When you run a nonprofit or charity, donations and gifts are the lifeblood of your organization, and it’s critical to account for them correctly. In addition, if you or your corporation donates to a charity, you can typically claim a tax credit for the donation.
As a nonprofit, you should account for cash donations just like you account for revenue in any business, entering donations as income on your financial records. That said, you may want to track some cash donations separately from others. If your donors request you earmark funs for a specific purpose, you may want to put those funds in a special account or mark them as restricted on your balance sheet. In contrast, you can enter donations for the general fund under your general account or mark them as unrestricted.
If donors give your organization gifts rather than cash, the Canada Revenue Agency requires you to track those donations. As a general rule, you should record a gift at the current fair market value, which is the average price the item sells for in a typical market. Gifts may include capital assets and property, but the CRA does not consider service, gift certificates, or admission fees to special events as gifts. If your donors give you these items, you may want to track them in your organization’s financial records, but you don’t need to report this information to the CRA, and you can’t issue your donors a receipt for them.
Donations to a Canadian charity can help reduce your corporate income tax. When you file your T2 tax return, you should submit Schedule 2 Charitable Donations and Gifts to report eligible cash and gift donations to the CRA. If you donate publicly traded shares or stock options, you may incur a capital gain, but luckily, you don’t have to report capital gains on most donated property. There is one exception: if you receive a gift or advantage in exchange for your donation, you may have to include some of the capital gains on your tax return. In these cases, you also need to file Form T1170 Capital Gains on Gifts of Certain Capital Property with your tax return. You should save your donation receipt, and if you donate property that is assessed, save the assessment for your records to justify the cost basis you use when reporting the gift.

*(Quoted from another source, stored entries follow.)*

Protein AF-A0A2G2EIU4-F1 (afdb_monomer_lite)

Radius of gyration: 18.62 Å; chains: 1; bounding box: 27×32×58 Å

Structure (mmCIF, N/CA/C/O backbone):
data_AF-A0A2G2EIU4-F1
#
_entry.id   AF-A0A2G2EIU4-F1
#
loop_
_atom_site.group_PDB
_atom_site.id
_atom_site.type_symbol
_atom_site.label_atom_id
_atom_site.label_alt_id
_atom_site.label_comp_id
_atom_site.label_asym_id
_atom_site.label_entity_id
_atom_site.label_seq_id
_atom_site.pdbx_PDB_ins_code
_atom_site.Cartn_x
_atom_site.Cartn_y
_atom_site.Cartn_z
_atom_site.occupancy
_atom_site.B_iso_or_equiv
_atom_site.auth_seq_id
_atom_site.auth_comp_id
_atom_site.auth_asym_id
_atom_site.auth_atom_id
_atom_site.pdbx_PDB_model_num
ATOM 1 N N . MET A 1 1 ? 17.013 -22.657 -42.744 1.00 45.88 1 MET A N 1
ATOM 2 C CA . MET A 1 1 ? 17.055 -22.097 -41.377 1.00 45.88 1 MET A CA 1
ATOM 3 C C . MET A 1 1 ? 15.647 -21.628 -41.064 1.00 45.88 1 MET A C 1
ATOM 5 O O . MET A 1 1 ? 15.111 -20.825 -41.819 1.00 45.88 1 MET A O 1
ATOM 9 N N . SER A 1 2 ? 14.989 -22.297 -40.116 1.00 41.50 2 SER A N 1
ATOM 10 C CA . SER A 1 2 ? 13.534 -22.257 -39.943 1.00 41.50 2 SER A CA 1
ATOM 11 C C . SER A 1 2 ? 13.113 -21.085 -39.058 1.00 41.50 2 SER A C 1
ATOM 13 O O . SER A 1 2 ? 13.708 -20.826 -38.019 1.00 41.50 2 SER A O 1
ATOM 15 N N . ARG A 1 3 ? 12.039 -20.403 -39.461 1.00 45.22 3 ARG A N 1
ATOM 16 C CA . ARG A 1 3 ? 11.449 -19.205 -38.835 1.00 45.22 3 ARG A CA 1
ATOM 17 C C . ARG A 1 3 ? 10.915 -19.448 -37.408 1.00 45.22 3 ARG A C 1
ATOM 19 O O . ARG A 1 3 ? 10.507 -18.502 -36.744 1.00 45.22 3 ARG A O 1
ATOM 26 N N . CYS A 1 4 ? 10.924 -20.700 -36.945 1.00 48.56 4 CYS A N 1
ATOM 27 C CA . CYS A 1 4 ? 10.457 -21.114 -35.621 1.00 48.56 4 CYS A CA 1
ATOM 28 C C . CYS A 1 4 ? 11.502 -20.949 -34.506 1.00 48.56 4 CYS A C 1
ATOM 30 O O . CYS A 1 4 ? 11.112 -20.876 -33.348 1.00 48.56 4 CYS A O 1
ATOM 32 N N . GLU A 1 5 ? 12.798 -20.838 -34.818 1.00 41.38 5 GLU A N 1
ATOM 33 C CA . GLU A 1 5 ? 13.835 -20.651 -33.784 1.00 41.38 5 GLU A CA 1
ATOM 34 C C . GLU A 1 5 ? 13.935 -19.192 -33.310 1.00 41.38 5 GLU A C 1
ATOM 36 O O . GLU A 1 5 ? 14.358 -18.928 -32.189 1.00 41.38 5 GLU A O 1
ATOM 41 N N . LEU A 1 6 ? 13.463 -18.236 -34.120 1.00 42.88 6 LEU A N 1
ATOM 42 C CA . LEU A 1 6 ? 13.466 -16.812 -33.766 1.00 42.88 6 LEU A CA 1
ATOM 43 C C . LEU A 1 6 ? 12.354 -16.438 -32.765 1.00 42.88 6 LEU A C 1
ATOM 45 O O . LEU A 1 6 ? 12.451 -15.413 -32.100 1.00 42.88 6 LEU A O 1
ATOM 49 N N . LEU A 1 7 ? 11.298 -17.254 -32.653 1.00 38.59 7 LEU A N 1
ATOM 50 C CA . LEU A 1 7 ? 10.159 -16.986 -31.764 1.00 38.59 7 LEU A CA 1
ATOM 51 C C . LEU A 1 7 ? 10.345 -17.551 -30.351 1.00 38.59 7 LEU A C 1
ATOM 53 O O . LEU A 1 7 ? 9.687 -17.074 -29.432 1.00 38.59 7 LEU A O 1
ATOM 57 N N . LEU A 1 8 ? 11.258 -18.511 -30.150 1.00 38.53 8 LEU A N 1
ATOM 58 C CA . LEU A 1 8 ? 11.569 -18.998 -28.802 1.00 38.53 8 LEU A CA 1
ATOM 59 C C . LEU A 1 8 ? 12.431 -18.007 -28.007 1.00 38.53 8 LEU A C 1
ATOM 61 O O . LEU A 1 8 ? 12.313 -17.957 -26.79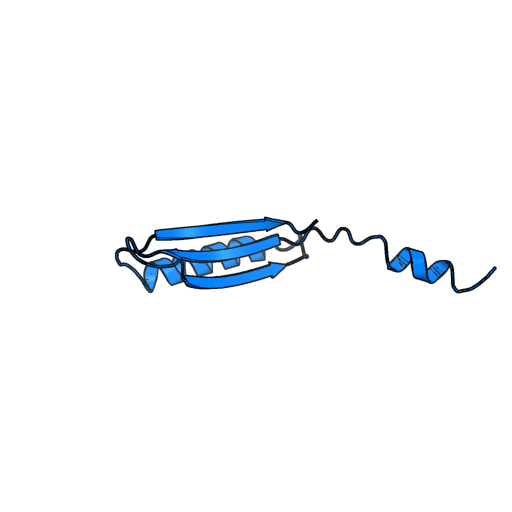2 1.00 38.53 8 LEU A O 1
ATOM 65 N N . ALA A 1 9 ? 13.227 -17.171 -28.682 1.00 37.44 9 ALA A N 1
ATOM 66 C CA . ALA A 1 9 ? 14.048 -16.145 -28.034 1.00 37.44 9 ALA A CA 1
ATOM 67 C C . ALA A 1 9 ? 13.241 -14.943 -27.500 1.00 37.44 9 ALA A C 1
ATOM 69 O O . ALA A 1 9 ? 13.776 -14.147 -26.737 1.00 37.44 9 ALA A O 1
ATOM 70 N N . ILE A 1 10 ? 11.964 -14.807 -27.880 1.00 43.72 10 ILE A N 1
ATOM 71 C CA . ILE A 1 10 ? 11.072 -13.750 -27.365 1.00 43.72 10 ILE A CA 1
ATOM 72 C C . ILE A 1 10 ? 10.285 -14.247 -26.137 1.00 43.72 10 ILE A C 1
ATOM 74 O O . ILE A 1 10 ? 9.734 -13.449 -25.389 1.00 43.72 10 ILE A O 1
ATOM 78 N N . ALA A 1 11 ? 10.261 -15.560 -25.888 1.00 41.09 11 ALA A N 1
ATOM 79 C CA . ALA A 1 11 ? 9.509 -16.168 -24.789 1.00 41.09 11 ALA A CA 1
ATOM 80 C C . ALA A 1 11 ? 10.366 -16.500 -23.551 1.00 41.09 11 ALA A C 1
ATOM 82 O O . ALA A 1 11 ? 9.852 -17.086 -22.603 1.00 41.09 11 ALA A O 1
ATOM 83 N N . THR A 1 12 ? 11.661 -16.167 -23.550 1.00 43.41 12 THR A N 1
ATOM 84 C CA . THR A 1 12 ? 12.607 -16.583 -22.495 1.00 43.41 12 THR A CA 1
ATOM 85 C C . THR A 1 12 ? 13.527 -15.458 -22.017 1.00 43.41 12 THR A C 1
ATOM 87 O O . THR A 1 12 ? 14.693 -15.711 -21.725 1.00 43.41 12 THR A O 1
ATOM 90 N N . ALA A 1 13 ? 13.051 -14.211 -21.990 1.00 41.53 13 ALA A N 1
ATOM 91 C CA . ALA A 1 13 ? 13.851 -13.084 -21.500 1.00 41.53 13 ALA A CA 1
ATOM 92 C 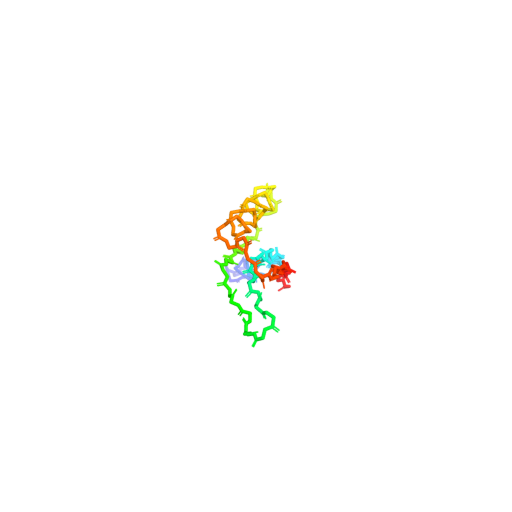C . ALA A 1 13 ? 13.004 -11.901 -20.999 1.00 41.53 13 ALA A C 1
ATOM 94 O O . ALA A 1 13 ? 13.345 -10.748 -21.246 1.00 41.53 13 ALA A O 1
ATOM 95 N N . SER A 1 14 ? 11.912 -12.167 -20.288 1.00 43.06 14 SER A N 1
ATOM 96 C CA . SER A 1 14 ? 11.508 -11.232 -19.245 1.00 43.06 14 SER A CA 1
ATOM 97 C C . SER A 1 14 ? 11.377 -12.023 -17.948 1.00 43.06 14 SER A C 1
ATOM 99 O O . SER A 1 14 ? 10.332 -12.544 -17.576 1.00 43.06 14 SER A O 1
ATOM 101 N N . GLU A 1 15 ? 12.517 -12.178 -17.271 1.00 50.41 15 GLU A N 1
ATOM 102 C CA . GLU A 1 15 ? 12.537 -12.222 -15.807 1.00 50.41 15 GLU A CA 1
ATOM 103 C C . GLU A 1 15 ? 12.021 -10.851 -15.339 1.00 50.41 15 GLU A C 1
ATOM 105 O O . GLU A 1 15 ? 12.784 -9.999 -14.880 1.00 50.41 15 GLU A O 1
ATOM 110 N N . ASP A 1 16 ? 10.739 -10.569 -15.598 1.00 57.25 16 ASP A N 1
ATOM 111 C CA . ASP A 1 16 ? 10.082 -9.356 -15.149 1.00 57.25 16 ASP A CA 1
ATOM 112 C C . ASP A 1 16 ? 9.919 -9.528 -13.647 1.00 57.25 16 ASP A C 1
ATOM 114 O O . ASP A 1 16 ? 8.905 -10.016 -13.137 1.00 57.25 16 ASP A O 1
ATOM 118 N N . ASN A 1 17 ? 10.974 -9.155 -12.926 1.00 66.19 17 ASN A N 1
ATOM 119 C CA . ASN A 1 17 ? 10.851 -8.837 -11.527 1.00 66.19 17 ASN A CA 1
ATOM 120 C C . ASN A 1 17 ? 9.751 -7.763 -11.485 1.00 66.19 17 ASN A C 1
ATOM 122 O O . ASN A 1 17 ? 9.968 -6.655 -11.949 1.00 66.19 17 ASN A O 1
ATOM 126 N N . CYS A 1 18 ? 8.537 -8.062 -11.051 1.00 75.62 18 CYS A N 1
ATOM 127 C CA . CYS A 1 18 ? 7.486 -7.060 -10.921 1.00 75.62 18 CYS A CA 1
ATOM 128 C C . CYS A 1 18 ? 7.342 -6.758 -9.442 1.00 75.62 18 CYS A C 1
ATOM 130 O O . CYS A 1 18 ? 7.250 -7.672 -8.620 1.00 75.62 18 CYS A O 1
ATOM 132 N N . GLU A 1 19 ? 7.301 -5.481 -9.103 1.00 80.94 19 GLU A N 1
ATOM 133 C CA . GLU A 1 19 ? 7.038 -5.034 -7.750 1.00 80.94 19 GLU A CA 1
ATOM 134 C C . GLU A 1 19 ? 5.533 -4.996 -7.532 1.00 80.94 19 GLU A C 1
ATOM 136 O O . GLU A 1 19 ? 4.789 -4.327 -8.253 1.00 80.94 19 GLU A O 1
ATOM 141 N N . ARG A 1 20 ? 5.069 -5.721 -6.520 1.00 85.31 20 ARG A N 1
ATOM 142 C CA . ARG A 1 20 ? 3.696 -5.654 -6.036 1.00 85.31 20 ARG A CA 1
ATOM 143 C C . ARG A 1 20 ? 3.681 -5.004 -4.671 1.00 85.31 20 ARG A C 1
ATOM 145 O O . ARG A 1 20 ? 4.217 -5.574 -3.725 1.00 85.31 20 ARG A O 1
ATOM 152 N N . TYR A 1 21 ? 3.000 -3.872 -4.584 1.00 86.19 21 TYR A N 1
ATOM 153 C CA . TYR A 1 21 ? 2.736 -3.155 -3.349 1.00 86.19 21 TYR A CA 1
ATOM 154 C C . TYR A 1 21 ? 1.310 -3.431 -2.892 1.00 86.19 21 TYR A C 1
ATOM 156 O O . TYR A 1 21 ? 0.367 -3.350 -3.681 1.00 86.19 21 TYR A O 1
ATOM 164 N N . SER A 1 22 ? 1.138 -3.709 -1.606 1.00 88.88 22 SER A N 1
ATOM 165 C CA . SER A 1 22 ? -0.169 -3.955 -1.006 1.00 88.88 22 SER A CA 1
ATOM 166 C C . SER A 1 22 ? -0.309 -3.222 0.324 1.00 88.88 22 SER A C 1
ATOM 168 O O . SER A 1 22 ? 0.623 -3.177 1.130 1.00 88.88 22 SER A O 1
ATOM 170 N N . ILE A 1 23 ? -1.497 -2.669 0.560 1.00 89.94 23 ILE A N 1
ATOM 171 C CA . ILE A 1 23 ? -1.883 -2.005 1.806 1.00 89.94 23 ILE A CA 1
ATOM 172 C C . ILE A 1 23 ? -2.958 -2.841 2.474 1.00 89.94 23 ILE A C 1
ATOM 174 O O . ILE A 1 23 ? -4.069 -2.970 1.952 1.00 89.94 23 ILE A O 1
ATOM 178 N N . TYR A 1 24 ? -2.642 -3.352 3.658 1.00 88.94 24 TYR A N 1
ATOM 179 C CA . TYR A 1 24 ? -3.600 -4.052 4.500 1.00 88.94 24 TYR A CA 1
ATOM 180 C C . TYR A 1 24 ? -3.967 -3.209 5.709 1.00 88.94 24 TYR A C 1
ATOM 182 O O . TYR A 1 24 ? -3.111 -2.565 6.320 1.00 88.94 24 TYR A O 1
ATOM 190 N N . ARG A 1 25 ? -5.241 -3.266 6.086 1.00 86.25 25 ARG A N 1
ATOM 191 C CA . ARG A 1 25 ? -5.751 -2.737 7.344 1.00 86.25 25 ARG A CA 1
ATOM 192 C C . ARG A 1 25 ? -6.042 -3.891 8.285 1.00 86.25 25 ARG A C 1
ATOM 194 O O . ARG A 1 25 ? -6.972 -4.660 8.059 1.00 86.25 25 ARG A O 1
ATOM 201 N N . SER A 1 26 ? -5.286 -3.971 9.368 1.00 83.50 26 SER A N 1
ATOM 202 C CA . SER A 1 26 ? -5.536 -4.905 10.459 1.00 83.50 26 SER A CA 1
ATOM 203 C C . SER A 1 26 ? -6.340 -4.219 11.560 1.00 83.50 26 SER A C 1
ATOM 205 O O . SER A 1 26 ? -6.039 -3.092 11.960 1.00 83.50 26 SER A O 1
ATOM 207 N N . THR A 1 27 ? -7.338 -4.914 12.101 1.00 76.88 27 THR A N 1
ATOM 208 C CA . THR A 1 27 ? -7.965 -4.557 13.384 1.00 76.88 27 THR A CA 1
ATOM 209 C C . THR A 1 27 ? -7.400 -5.447 14.486 1.00 76.88 27 THR A C 1
ATOM 211 O O . THR A 1 27 ? -7.050 -6.594 14.227 1.00 76.88 27 THR A O 1
ATOM 214 N N . ILE A 1 28 ? -7.337 -4.949 15.726 1.00 69.12 28 ILE A N 1
ATOM 215 C CA . ILE A 1 28 ? -6.722 -5.650 16.877 1.00 69.12 28 ILE A CA 1
ATOM 216 C C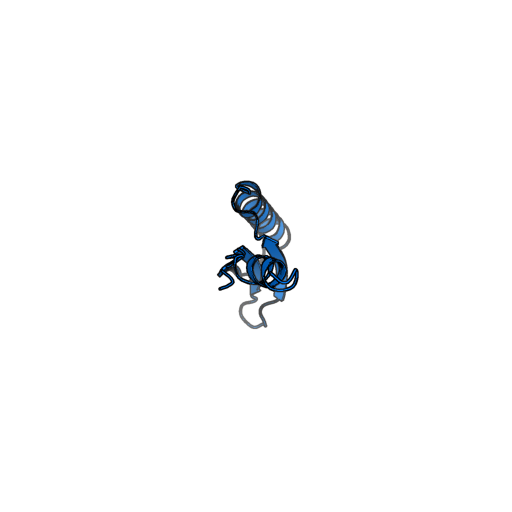 . ILE A 1 28 ? -7.289 -7.073 17.093 1.00 69.12 28 ILE A C 1
ATOM 218 O O . ILE A 1 28 ? -6.593 -7.938 17.616 1.00 69.12 28 ILE A O 1
ATOM 222 N N . PHE A 1 29 ? -8.524 -7.340 16.653 1.00 69.62 29 PHE A N 1
ATOM 223 C CA . PHE A 1 29 ? -9.197 -8.638 16.798 1.00 69.62 29 PHE A CA 1
ATOM 224 C C . PHE A 1 29 ? -9.790 -9.193 15.492 1.00 69.62 29 PHE A C 1
ATOM 226 O O . PHE A 1 29 ? -10.596 -10.123 15.539 1.00 69.62 29 PHE A O 1
ATOM 233 N N . GLY A 1 30 ? -9.449 -8.625 14.334 1.00 69.62 30 GLY A N 1
ATOM 234 C CA . GLY A 1 30 ? -10.056 -9.005 13.056 1.00 69.62 30 GLY A CA 1
ATOM 235 C C . GLY A 1 30 ? -9.054 -9.488 12.018 1.00 69.62 30 GLY A C 1
ATOM 236 O O . GLY A 1 30 ? -7.854 -9.580 12.262 1.00 69.62 30 GLY A O 1
ATOM 237 N N . LYS A 1 31 ? -9.589 -9.845 10.849 1.00 76.88 31 LYS A N 1
ATOM 238 C CA . LYS A 1 31 ? -8.794 -10.233 9.682 1.00 76.88 31 LYS A CA 1
ATOM 239 C C . LYS A 1 31 ? -8.189 -8.991 9.027 1.00 76.88 31 LYS A C 1
ATOM 241 O O . LYS A 1 31 ? -8.706 -7.887 9.190 1.00 76.88 31 LYS A O 1
ATOM 246 N N . ASP A 1 32 ? -7.100 -9.203 8.300 1.00 84.62 32 ASP A N 1
ATOM 247 C CA . ASP A 1 32 ? -6.460 -8.163 7.503 1.00 84.62 32 ASP A CA 1
ATOM 248 C C . ASP A 1 32 ? -7.337 -7.879 6.271 1.00 84.62 32 ASP A C 1
ATOM 250 O O . ASP A 1 32 ? -7.596 -8.779 5.470 1.00 84.62 32 ASP A O 1
ATOM 254 N N . ASP A 1 33 ? -7.802 -6.637 6.130 1.00 86.62 33 ASP A N 1
ATOM 255 C CA . ASP A 1 33 ? -8.569 -6.180 4.970 1.00 86.62 33 ASP A CA 1
ATOM 256 C C . ASP A 1 33 ? -7.612 -5.591 3.928 1.00 86.62 33 ASP A C 1
ATOM 258 O O . ASP A 1 33 ? -6.887 -4.638 4.224 1.00 86.62 33 ASP A O 1
ATOM 262 N N . LEU A 1 34 ? -7.619 -6.120 2.702 1.00 89.69 34 LEU A N 1
ATOM 263 C CA . LEU A 1 34 ? -6.873 -5.528 1.590 1.00 89.69 34 LEU A CA 1
ATOM 264 C C . LEU A 1 34 ? -7.550 -4.219 1.164 1.00 89.69 34 LEU A C 1
ATOM 266 O O . LEU A 1 34 ? -8.684 -4.229 0.686 1.00 89.69 34 LEU A O 1
ATOM 270 N N . LEU A 1 35 ? -6.855 -3.095 1.328 1.00 89.94 35 LEU A N 1
ATOM 271 C CA . LEU A 1 35 ? -7.352 -1.775 0.934 1.00 89.94 35 LEU A CA 1
ATOM 272 C C . LEU A 1 35 ? -6.904 -1.380 -0.471 1.00 89.94 35 LEU A C 1
ATOM 274 O O . LEU A 1 35 ? -7.610 -0.650 -1.169 1.00 89.94 35 LEU A O 1
ATOM 278 N N . TRP A 1 36 ? -5.706 -1.802 -0.867 1.00 91.31 36 TRP A N 1
ATOM 279 C CA . TRP A 1 36 ? -5.127 -1.433 -2.150 1.00 91.31 36 TRP A CA 1
ATOM 280 C C . TRP A 1 36 ? -3.997 -2.376 -2.536 1.00 91.31 36 TRP A C 1
ATOM 282 O O . TRP A 1 36 ? -3.224 -2.797 -1.678 1.00 91.31 36 TRP A O 1
ATOM 292 N N . GLU A 1 37 ? -3.904 -2.674 -3.825 1.00 91.31 37 GLU A N 1
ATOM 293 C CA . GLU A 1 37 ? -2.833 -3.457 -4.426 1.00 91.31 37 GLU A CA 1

If your business is not incorporated, you can still make donations, but in these cases, you should claim the donation as a personal write-off rather than a business deduction. The CRA allows you to report gifts and donations worth up to 75 percent of your net income, and the agency awards a tax credit based on the total of your donations. Remember, only registered charities and select other organizations can issue donation receipts, and you need to keep these receipts for your records. Whether you run a charity or are donating to one, it’s important to know how to account for donations. Nonprofits need to track this revenue stream closely and show how they used the funds. Individuals and for-profit corporations can also benefit when they file for tax credits.